Given data »
#####
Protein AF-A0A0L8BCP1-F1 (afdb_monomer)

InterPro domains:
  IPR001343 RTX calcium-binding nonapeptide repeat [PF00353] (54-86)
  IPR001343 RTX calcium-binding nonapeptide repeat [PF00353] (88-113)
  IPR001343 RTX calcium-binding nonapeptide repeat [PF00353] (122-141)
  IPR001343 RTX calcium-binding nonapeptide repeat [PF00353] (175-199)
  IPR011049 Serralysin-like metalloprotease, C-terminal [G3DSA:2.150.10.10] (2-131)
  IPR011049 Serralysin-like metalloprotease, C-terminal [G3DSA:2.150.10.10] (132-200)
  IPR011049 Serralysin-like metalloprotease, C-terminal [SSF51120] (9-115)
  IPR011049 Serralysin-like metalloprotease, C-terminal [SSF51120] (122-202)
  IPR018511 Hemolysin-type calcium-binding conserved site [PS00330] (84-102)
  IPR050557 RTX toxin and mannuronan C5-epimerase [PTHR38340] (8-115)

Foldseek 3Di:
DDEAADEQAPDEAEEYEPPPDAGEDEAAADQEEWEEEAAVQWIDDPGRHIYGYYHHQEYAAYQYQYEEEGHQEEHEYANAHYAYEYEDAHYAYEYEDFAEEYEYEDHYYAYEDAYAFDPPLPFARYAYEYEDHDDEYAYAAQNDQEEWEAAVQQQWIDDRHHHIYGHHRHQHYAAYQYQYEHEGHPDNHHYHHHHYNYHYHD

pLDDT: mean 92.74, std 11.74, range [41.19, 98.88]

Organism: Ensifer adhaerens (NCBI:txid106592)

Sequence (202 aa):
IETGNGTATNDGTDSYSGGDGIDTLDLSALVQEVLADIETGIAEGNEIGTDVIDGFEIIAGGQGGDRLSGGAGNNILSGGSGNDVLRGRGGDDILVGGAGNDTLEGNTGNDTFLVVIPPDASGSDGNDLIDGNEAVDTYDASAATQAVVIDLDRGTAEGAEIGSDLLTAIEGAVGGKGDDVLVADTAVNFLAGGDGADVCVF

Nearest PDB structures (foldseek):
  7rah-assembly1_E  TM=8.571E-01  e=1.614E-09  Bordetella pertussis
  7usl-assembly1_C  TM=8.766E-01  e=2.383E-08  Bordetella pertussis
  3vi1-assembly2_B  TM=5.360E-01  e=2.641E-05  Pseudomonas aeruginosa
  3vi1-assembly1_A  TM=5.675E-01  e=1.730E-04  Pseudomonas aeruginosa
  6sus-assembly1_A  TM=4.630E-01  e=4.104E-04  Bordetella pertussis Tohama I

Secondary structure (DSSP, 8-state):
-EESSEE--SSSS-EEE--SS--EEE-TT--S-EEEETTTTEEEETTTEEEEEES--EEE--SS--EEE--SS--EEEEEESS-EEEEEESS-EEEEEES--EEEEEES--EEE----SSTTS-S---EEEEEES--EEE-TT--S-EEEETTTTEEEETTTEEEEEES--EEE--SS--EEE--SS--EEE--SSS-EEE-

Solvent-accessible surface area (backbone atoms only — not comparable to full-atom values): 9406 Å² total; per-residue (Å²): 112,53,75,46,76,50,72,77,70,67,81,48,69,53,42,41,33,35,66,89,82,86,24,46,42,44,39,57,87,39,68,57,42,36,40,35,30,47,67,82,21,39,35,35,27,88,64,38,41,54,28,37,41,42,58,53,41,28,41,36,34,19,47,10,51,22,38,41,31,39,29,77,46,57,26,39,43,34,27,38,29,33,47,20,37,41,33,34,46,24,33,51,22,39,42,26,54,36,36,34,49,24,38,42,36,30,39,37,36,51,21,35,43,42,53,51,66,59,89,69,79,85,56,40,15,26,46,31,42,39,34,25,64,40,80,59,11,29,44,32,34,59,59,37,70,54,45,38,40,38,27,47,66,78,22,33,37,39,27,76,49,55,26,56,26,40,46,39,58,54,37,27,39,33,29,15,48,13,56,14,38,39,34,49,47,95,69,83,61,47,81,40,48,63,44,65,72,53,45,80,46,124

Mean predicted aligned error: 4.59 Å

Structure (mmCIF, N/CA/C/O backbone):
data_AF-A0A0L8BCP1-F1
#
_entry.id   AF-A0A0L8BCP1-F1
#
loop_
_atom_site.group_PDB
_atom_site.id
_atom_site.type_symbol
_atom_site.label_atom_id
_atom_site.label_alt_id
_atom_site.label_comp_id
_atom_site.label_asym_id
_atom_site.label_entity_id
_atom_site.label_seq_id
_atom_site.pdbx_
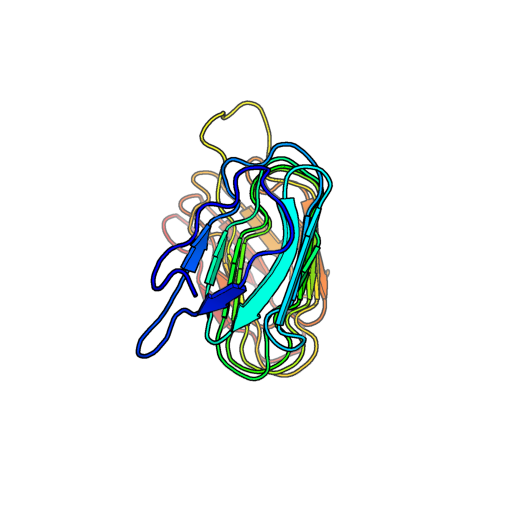PDB_ins_code
_atom_site.Cartn_x
_atom_site.Cartn_y
_atom_site.Cartn_z
_atom_site.occupancy
_atom_site.B_iso_or_equiv
_atom_site.auth_seq_id
_atom_site.auth_comp_id
_atom_site.auth_asym_id
_atom_site.auth_atom_id
_atom_site.pdbx_PDB_model_num
ATOM 1 N N . ILE A 1 1 ? -23.726 0.161 19.791 1.00 48.16 1 ILE A N 1
ATOM 2 C CA . ILE A 1 1 ? -23.672 -0.678 18.582 1.00 48.16 1 ILE A CA 1
ATOM 3 C C . ILE A 1 1 ? -24.334 0.114 17.482 1.00 48.16 1 ILE A C 1
ATOM 5 O O . ILE A 1 1 ? -25.540 0.003 17.267 1.00 48.16 1 ILE A O 1
ATOM 9 N N . GLU A 1 2 ? -23.553 1.007 16.894 1.00 53.38 2 GLU A N 1
ATOM 10 C CA . GLU A 1 2 ? -23.854 1.484 15.554 1.00 53.38 2 GLU A CA 1
ATOM 11 C C . GLU A 1 2 ? -23.460 0.357 14.590 1.00 53.38 2 GLU A C 1
ATOM 13 O O . GLU A 1 2 ? -22.440 -0.304 14.790 1.00 53.38 2 GLU A O 1
ATOM 18 N N . THR A 1 3 ? -24.344 0.039 13.647 1.00 41.19 3 THR A N 1
ATOM 19 C CA . THR A 1 3 ? -24.179 -1.075 12.702 1.00 41.19 3 THR A CA 1
ATOM 20 C C . THR A 1 3 ? -24.003 -0.505 11.298 1.00 41.19 3 THR A C 1
ATOM 22 O O . THR A 1 3 ? -24.879 0.254 10.868 1.00 41.19 3 THR A O 1
ATOM 25 N N . GLY A 1 4 ? -22.940 -0.892 10.589 1.00 50.78 4 GLY A N 1
ATOM 26 C CA . GLY A 1 4 ? -22.581 -0.404 9.247 1.00 50.78 4 GLY A CA 1
ATOM 27 C C . GLY A 1 4 ? -21.327 0.485 9.233 1.00 50.78 4 GLY A C 1
ATOM 28 O O . GLY A 1 4 ? -20.574 0.495 10.202 1.00 50.78 4 GLY A O 1
ATOM 29 N N . ASN A 1 5 ? -21.113 1.243 8.147 1.00 47.97 5 ASN A N 1
ATOM 30 C CA . ASN A 1 5 ? -19.989 2.184 8.016 1.00 47.97 5 ASN A CA 1
ATOM 31 C C . 
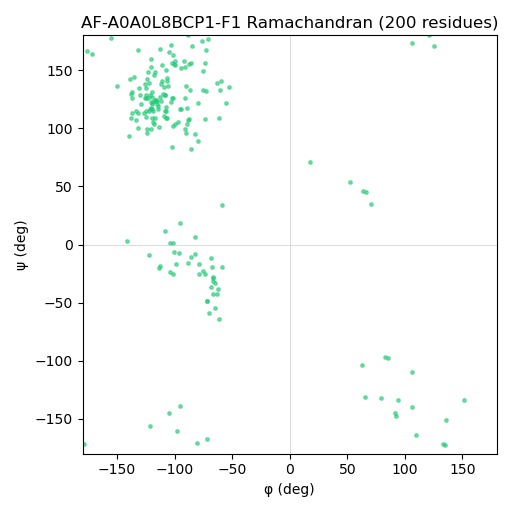ASN A 1 5 ? -20.075 3.275 9.102 1.00 47.97 5 ASN A C 1
ATOM 33 O O . ASN A 1 5 ? -20.965 4.128 9.045 1.00 47.97 5 ASN A O 1
ATOM 37 N N . GLY A 1 6 ? -19.181 3.235 10.092 1.00 51.94 6 GLY A N 1
ATOM 38 C CA . GLY A 1 6 ? -19.110 4.221 11.173 1.00 51.94 6 GLY A CA 1
ATOM 39 C C . GLY A 1 6 ? -18.255 5.422 10.775 1.00 51.94 6 GLY A C 1
ATOM 40 O O . GLY A 1 6 ? -17.156 5.241 10.260 1.00 51.94 6 GLY A O 1
ATOM 41 N N . THR A 1 7 ? -18.749 6.638 11.018 1.00 54.88 7 THR A N 1
ATOM 42 C CA . THR A 1 7 ? -17.944 7.868 10.950 1.00 54.88 7 THR A CA 1
ATOM 43 C C . THR A 1 7 ? -17.693 8.345 12.373 1.00 54.88 7 THR A C 1
ATOM 45 O O . THR A 1 7 ? -18.623 8.820 13.028 1.00 54.88 7 THR A O 1
ATOM 48 N N . ALA A 1 8 ? -16.463 8.224 12.861 1.00 54.88 8 ALA A N 1
ATOM 49 C CA . ALA A 1 8 ? -16.129 8.580 14.233 1.00 54.88 8 ALA A CA 1
ATOM 50 C C . ALA A 1 8 ? -16.101 10.113 14.404 1.00 54.88 8 ALA A C 1
ATOM 52 O O . ALA A 1 8 ? -15.213 10.800 13.897 1.00 54.88 8 ALA A O 1
ATOM 53 N N . THR A 1 9 ? -17.097 10.682 15.091 1.00 54.56 9 THR A N 1
ATOM 54 C CA . THR A 1 9 ? -17.132 12.118 15.416 1.00 54.56 9 THR A CA 1
ATOM 55 C C . THR A 1 9 ? -17.257 12.335 16.924 1.00 54.56 9 THR A C 1
ATOM 57 O O . THR A 1 9 ? -18.364 12.305 17.439 1.00 54.56 9 THR A O 1
ATOM 60 N N . ASN A 1 10 ? -16.137 12.623 17.600 1.00 54.09 10 ASN A N 1
ATOM 61 C CA . ASN A 1 10 ? -15.994 13.213 18.946 1.00 54.09 10 ASN A CA 1
ATOM 62 C C . ASN A 1 10 ? -17.223 13.177 19.887 1.00 54.09 10 ASN A C 1
ATOM 64 O O . ASN A 1 10 ? -17.790 14.237 20.196 1.00 54.09 10 ASN A O 1
ATOM 68 N N . ASP A 1 11 ? -17.606 12.007 20.407 1.00 61.59 11 ASP A N 1
ATOM 69 C CA . ASP A 1 11 ? -18.573 11.935 21.512 1.00 61.59 11 ASP A CA 1
ATOM 70 C C . ASP A 1 11 ? -18.320 10.879 22.606 1.00 61.59 11 ASP A C 1
ATOM 72 O O . ASP A 1 11 ? -19.043 10.889 23.611 1.00 61.59 11 ASP A O 1
ATOM 76 N N . GLY A 1 12 ? -17.231 10.103 22.569 1.00 67.62 12 GLY A N 1
ATOM 77 C CA . GLY A 1 12 ? -16.826 9.314 23.734 1.00 67.62 12 GLY A CA 1
ATOM 78 C C . GLY A 1 12 ? -16.071 8.035 23.412 1.00 67.62 12 GLY A C 1
ATOM 79 O O . GLY A 1 12 ? -15.078 8.064 22.708 1.00 67.62 12 GLY A O 1
ATOM 80 N N . THR A 1 13 ? -16.480 6.952 24.073 1.00 79.75 13 THR A N 1
ATOM 81 C CA . THR A 1 13 ? -16.049 5.587 23.764 1.00 79.75 13 THR A CA 1
ATOM 82 C C . THR A 1 13 ? -17.245 4.893 23.153 1.00 79.75 13 THR A C 1
ATOM 84 O O . THR A 1 13 ? -18.217 4.606 23.866 1.00 79.75 13 THR A O 1
ATOM 87 N N . ASP A 1 14 ? -17.155 4.617 21.864 1.00 83.38 14 ASP A N 1
ATOM 88 C CA . ASP A 1 14 ? -18.212 3.992 21.094 1.00 83.38 14 ASP A CA 1
ATOM 89 C C . ASP A 1 14 ? -17.930 2.519 20.819 1.00 83.38 14 ASP A C 1
ATOM 91 O O . ASP A 1 14 ? -16.886 1.957 21.154 1.00 83.38 14 ASP A O 1
ATOM 95 N N . SER A 1 15 ? -18.942 1.847 20.276 1.00 88.81 15 SER A N 1
ATOM 96 C CA . SER A 1 15 ? -18.841 0.454 19.860 1.00 88.81 15 SER A CA 1
ATOM 97 C C . SER A 1 15 ? -19.513 0.286 18.507 1.00 88.81 15 SER A C 1
ATOM 99 O O . SER A 1 15 ? -20.747 0.407 18.398 1.00 88.81 15 SER A O 1
ATOM 101 N N . TYR A 1 16 ? -18.679 -0.017 17.518 1.00 87.12 16 TYR A N 1
ATOM 102 C CA . TYR A 1 16 ? -19.023 -0.239 16.122 1.00 87.12 16 TYR A CA 1
ATOM 103 C C . TYR A 1 16 ? -18.921 -1.727 15.793 1.00 87.12 16 TYR A C 1
ATOM 105 O O . TYR A 1 16 ? -18.019 -2.417 16.264 1.00 87.12 16 TYR A O 1
ATOM 113 N N . SER A 1 17 ? -19.861 -2.225 14.995 1.00 90.00 17 SER A N 1
ATOM 114 C CA . SER A 1 17 ? -19.841 -3.602 14.498 1.00 90.00 17 SER A CA 1
ATOM 115 C C . SER A 1 17 ? -20.212 -3.615 13.018 1.00 90.00 17 SER A C 1
ATOM 117 O O . SER A 1 17 ? -21.263 -3.070 12.660 1.00 90.00 17 SER A O 1
ATOM 119 N N . GLY A 1 18 ? -19.364 -4.223 12.185 1.00 86.25 18 GLY A N 1
ATOM 120 C CA . GLY A 1 18 ? -19.620 -4.392 10.751 1.00 86.25 18 GLY A CA 1
ATOM 121 C C . GLY A 1 18 ? -20.718 -5.424 10.487 1.00 86.25 18 GLY A C 1
ATOM 122 O O . GLY A 1 18 ? 
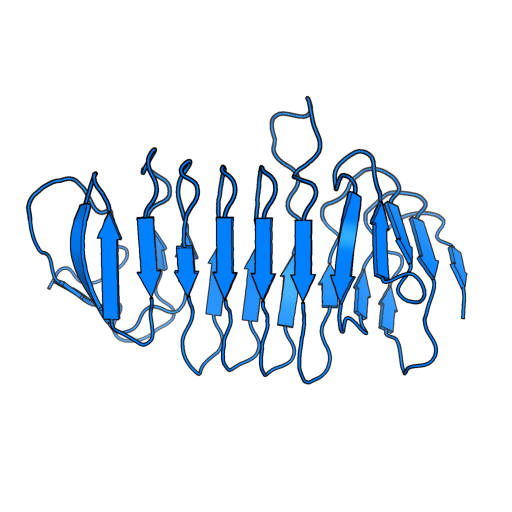-21.742 -5.122 9.876 1.00 86.25 18 GLY A O 1
ATOM 123 N N . GLY A 1 19 ? -20.617 -6.588 11.131 1.00 89.75 19 GLY A N 1
ATOM 124 C CA . GLY A 1 19 ? -21.630 -7.638 11.052 1.00 89.75 19 GLY A CA 1
ATOM 125 C C . GLY A 1 19 ? -21.315 -8.663 9.964 1.00 89.75 19 GLY A C 1
ATOM 126 O O . GLY A 1 19 ? -20.221 -9.210 9.937 1.00 89.75 19 GLY A O 1
ATOM 127 N N . ASP A 1 20 ? -22.311 -9.015 9.145 1.00 90.00 20 ASP A N 1
ATOM 128 C CA . 
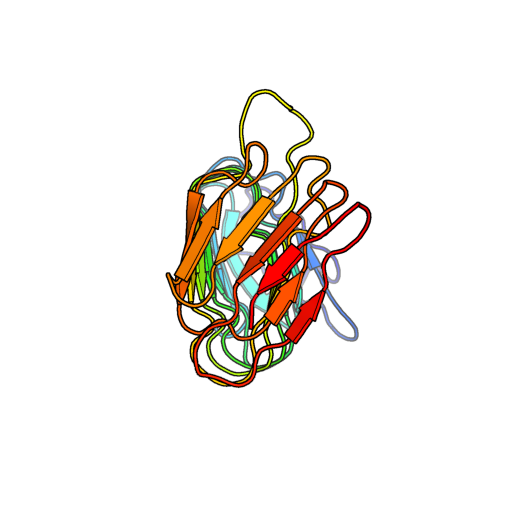ASP A 1 20 ? -22.116 -9.951 8.034 1.00 90.00 20 ASP A CA 1
ATOM 129 C C . ASP A 1 20 ? -21.736 -9.167 6.770 1.00 90.00 20 ASP A C 1
ATOM 131 O O . ASP A 1 20 ? -22.536 -8.358 6.296 1.00 90.00 20 ASP A O 1
ATOM 135 N N . GLY A 1 21 ? -20.621 -9.512 6.130 1.00 91.62 21 GLY A N 1
ATOM 136 C CA . GLY A 1 21 ? -20.250 -8.923 4.847 1.00 91.62 21 GLY A CA 1
ATOM 137 C C . GLY A 1 21 ? -18.784 -8.538 4.795 1.00 91.62 21 GLY A C 1
ATOM 138 O O . GLY A 1 21 ? -17.955 -9.223 5.377 1.00 91.62 21 GLY A O 1
ATOM 139 N N . ILE A 1 22 ? -18.506 -7.507 3.999 1.00 92.38 22 ILE A N 1
ATOM 140 C CA . ILE A 1 22 ? -17.242 -6.777 4.013 1.00 92.38 22 ILE A CA 1
ATOM 141 C C . ILE A 1 22 ? -17.592 -5.376 4.482 1.00 92.38 22 ILE A C 1
ATOM 143 O O . ILE A 1 22 ? -18.375 -4.691 3.812 1.00 92.38 22 ILE A O 1
ATOM 147 N N . ASP A 1 23 ? -17.014 -4.974 5.602 1.00 94.88 23 ASP A N 1
ATOM 148 C CA . ASP A 1 23 ? -17.368 -3.739 6.284 1.00 94.88 23 ASP A CA 1
ATOM 149 C C . ASP A 1 23 ? -16.191 -2.762 6.335 1.00 94.88 23 ASP A C 1
ATOM 151 O O . ASP A 1 23 ? -15.018 -3.143 6.364 1.00 94.88 23 ASP A O 1
ATOM 155 N N . THR A 1 24 ? -16.514 -1.466 6.311 1.00 94.69 24 THR A N 1
ATOM 156 C CA . THR A 1 24 ? -15.529 -0.378 6.260 1.00 94.69 24 THR A CA 1
ATOM 157 C C . THR A 1 24 ? -15.599 0.500 7.497 1.00 94.69 24 THR A C 1
ATOM 159 O O . THR A 1 24 ? -16.643 1.083 7.796 1.00 94.69 24 THR A O 1
ATOM 162 N N . LEU A 1 25 ? -14.459 0.638 8.170 1.00 94.12 25 LEU A N 1
ATOM 163 C CA . LEU A 1 25 ? -14.208 1.676 9.157 1.00 94.12 25 LEU A CA 1
ATOM 164 C C . LEU A 1 25 ? -13.662 2.908 8.427 1.00 94.12 25 LEU A C 1
ATOM 166 O O . LEU A 1 25 ? -12.534 2.895 7.934 1.00 94.12 25 LEU A O 1
ATOM 170 N N . ASP A 1 26 ? -14.484 3.952 8.322 1.00 93.69 26 ASP A N 1
ATOM 171 C CA . ASP A 1 26 ? -14.146 5.174 7.593 1.00 93.69 26 ASP A CA 1
ATOM 172 C C . ASP A 1 26 ? -13.689 6.275 8.562 1.00 93.69 26 ASP A C 1
ATOM 174 O O . ASP A 1 26 ? -14.487 6.905 9.264 1.00 93.69 26 ASP A O 1
ATOM 178 N N . LEU A 1 27 ? -12.376 6.493 8.592 1.00 92.62 27 LEU A N 1
ATOM 179 C CA . LEU A 1 27 ? -11.682 7.508 9.382 1.00 92.62 27 LEU A CA 1
ATOM 180 C C . LEU A 1 27 ? -11.156 8.637 8.479 1.00 92.62 27 LEU A C 1
ATOM 182 O O . LEU A 1 27 ? -10.418 9.508 8.937 1.00 92.62 27 LEU A O 1
ATOM 186 N N . SER A 1 28 ? -11.580 8.696 7.210 1.00 92.44 28 SER A N 1
ATOM 187 C CA . SER A 1 28 ? -10.998 9.603 6.213 1.00 92.44 28 SER A CA 1
ATOM 188 C C . SER A 1 28 ? -11.282 11.085 6.461 1.00 92.44 28 SER A C 1
ATOM 190 O O . SER A 1 28 ? -10.724 11.966 5.803 1.00 92.44 28 SER A O 1
ATOM 192 N N . ALA A 1 29 ? -12.196 11.385 7.383 1.00 91.12 29 ALA A N 1
ATOM 193 C CA . ALA A 1 29 ? -12.505 12.744 7.808 1.00 91.12 29 ALA A CA 1
ATOM 194 C C . ALA A 1 29 ? -11.573 13.256 8.923 1.00 91.12 29 ALA A C 1
ATOM 196 O O . ALA A 1 29 ? -11.625 14.449 9.243 1.00 91.12 29 ALA A O 1
ATOM 197 N N . LEU A 1 30 ? -10.764 12.377 9.525 1.00 91.44 30 LEU A N 1
ATOM 198 C CA . LEU A 1 30 ? -9.847 12.724 10.607 1.00 91.44 30 LEU A CA 1
ATOM 199 C C . LEU A 1 30 ? -8.624 13.474 10.074 1.00 91.44 30 LEU A C 1
ATOM 201 O O . LEU A 1 30 ? -8.200 13.291 8.932 1.00 91.44 30 LEU A O 1
ATOM 205 N N . VAL A 1 31 ? -8.078 14.362 10.905 1.00 93.69 31 VAL A N 1
ATOM 206 C CA . VAL A 1 31 ? -6.943 15.223 10.541 1.00 93.69 31 VAL A CA 1
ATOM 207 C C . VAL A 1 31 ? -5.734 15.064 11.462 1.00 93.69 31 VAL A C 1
#####
What to do » Go to the line above that has "ATOM 5 O O ." and copy exactly from there down to the line that has "ATOM 52 O O", both included. Leave the pictures out.

Answer for the task »
ATOM 5 O O . ILE A 1 1 ? -25.540 0.003 17.267 1.00 48.16 1 ILE A O 1
ATOM 9 N N . GLU A 1 2 ? -23.553 1.007 16.894 1.00 53.38 2 GLU A N 1
ATOM 10 C CA . GLU A 1 2 ? -23.854 1.484 15.554 1.00 53.38 2 GLU A CA 1
ATOM 11 C C . GLU A 1 2 ? -23.460 0.357 14.590 1.00 53.38 2 GLU A C 1
ATOM 13 O O . GLU A 1 2 ? -22.440 -0.304 14.790 1.00 53.38 2 GLU A O 1
ATOM 18 N N . THR A 1 3 ? -24.344 0.039 13.647 1.00 41.19 3 THR A N 1
ATOM 19 C CA . THR A 1 3 ? -24.179 -1.075 12.702 1.00 41.19 3 THR A CA 1
ATOM 20 C C . THR A 1 3 ? -24.003 -0.505 11.298 1.00 41.19 3 THR A C 1
ATOM 22 O O . THR A 1 3 ? -24.879 0.254 10.868 1.00 41.19 3 THR A O 1
ATOM 25 N N . GLY A 1 4 ? -22.940 -0.892 10.589 1.00 50.78 4 GLY A N 1
ATOM 26 C CA . GLY A 1 4 ? -22.581 -0.404 9.247 1.00 50.78 4 GLY A CA 1
ATOM 27 C C . GLY A 1 4 ? -21.327 0.485 9.233 1.00 50.78 4 GLY A C 1
ATOM 28 O O . GLY A 1 4 ? -20.574 0.495 10.202 1.00 50.78 4 GLY A O 1
ATOM 29 N N . ASN A 1 5 ? -21.113 1.243 8.147 1.00 47.97 5 ASN A N 1
ATOM 30 C CA . ASN A 1 5 ? -19.989 2.184 8.016 1.00 47.97 5 ASN A CA 1
ATOM 31 C C . 
ASN A 1 5 ? -20.075 3.275 9.102 1.00 47.97 5 ASN A C 1
ATOM 33 O O . ASN A 1 5 ? -20.965 4.128 9.045 1.00 47.97 5 ASN A O 1
ATOM 37 N N . GLY A 1 6 ? -19.181 3.235 10.092 1.00 51.94 6 GLY A N 1
ATOM 38 C CA . GLY A 1 6 ? -19.110 4.221 11.173 1.00 51.94 6 GLY A CA 1
ATOM 39 C C . GLY A 1 6 ? -18.255 5.422 10.775 1.00 51.94 6 GLY A C 1
ATOM 40 O O . GLY A 1 6 ? -17.156 5.241 10.260 1.00 51.94 6 GLY A O 1
ATOM 41 N N . THR A 1 7 ? -18.749 6.638 11.018 1.00 54.88 7 THR A N 1
ATOM 42 C CA . THR A 1 7 ? -17.944 7.868 10.950 1.00 54.88 7 THR A CA 1
ATOM 43 C C . THR A 1 7 ? -17.693 8.345 12.373 1.00 54.88 7 THR A C 1
ATOM 45 O O . THR A 1 7 ? -18.623 8.820 13.028 1.00 54.88 7 THR A O 1
ATOM 48 N N . ALA A 1 8 ? -16.463 8.224 12.861 1.00 54.88 8 ALA A N 1
ATOM 49 C CA . ALA A 1 8 ? -16.129 8.580 14.233 1.00 54.88 8 ALA A CA 1
ATOM 50 C C . ALA A 1 8 ? -16.101 10.113 14.404 1.00 54.88 8 ALA A C 1
ATOM 52 O O . ALA A 1 8 ? -15.213 10.800 13.897 1.00 54.88 8 ALA A O 1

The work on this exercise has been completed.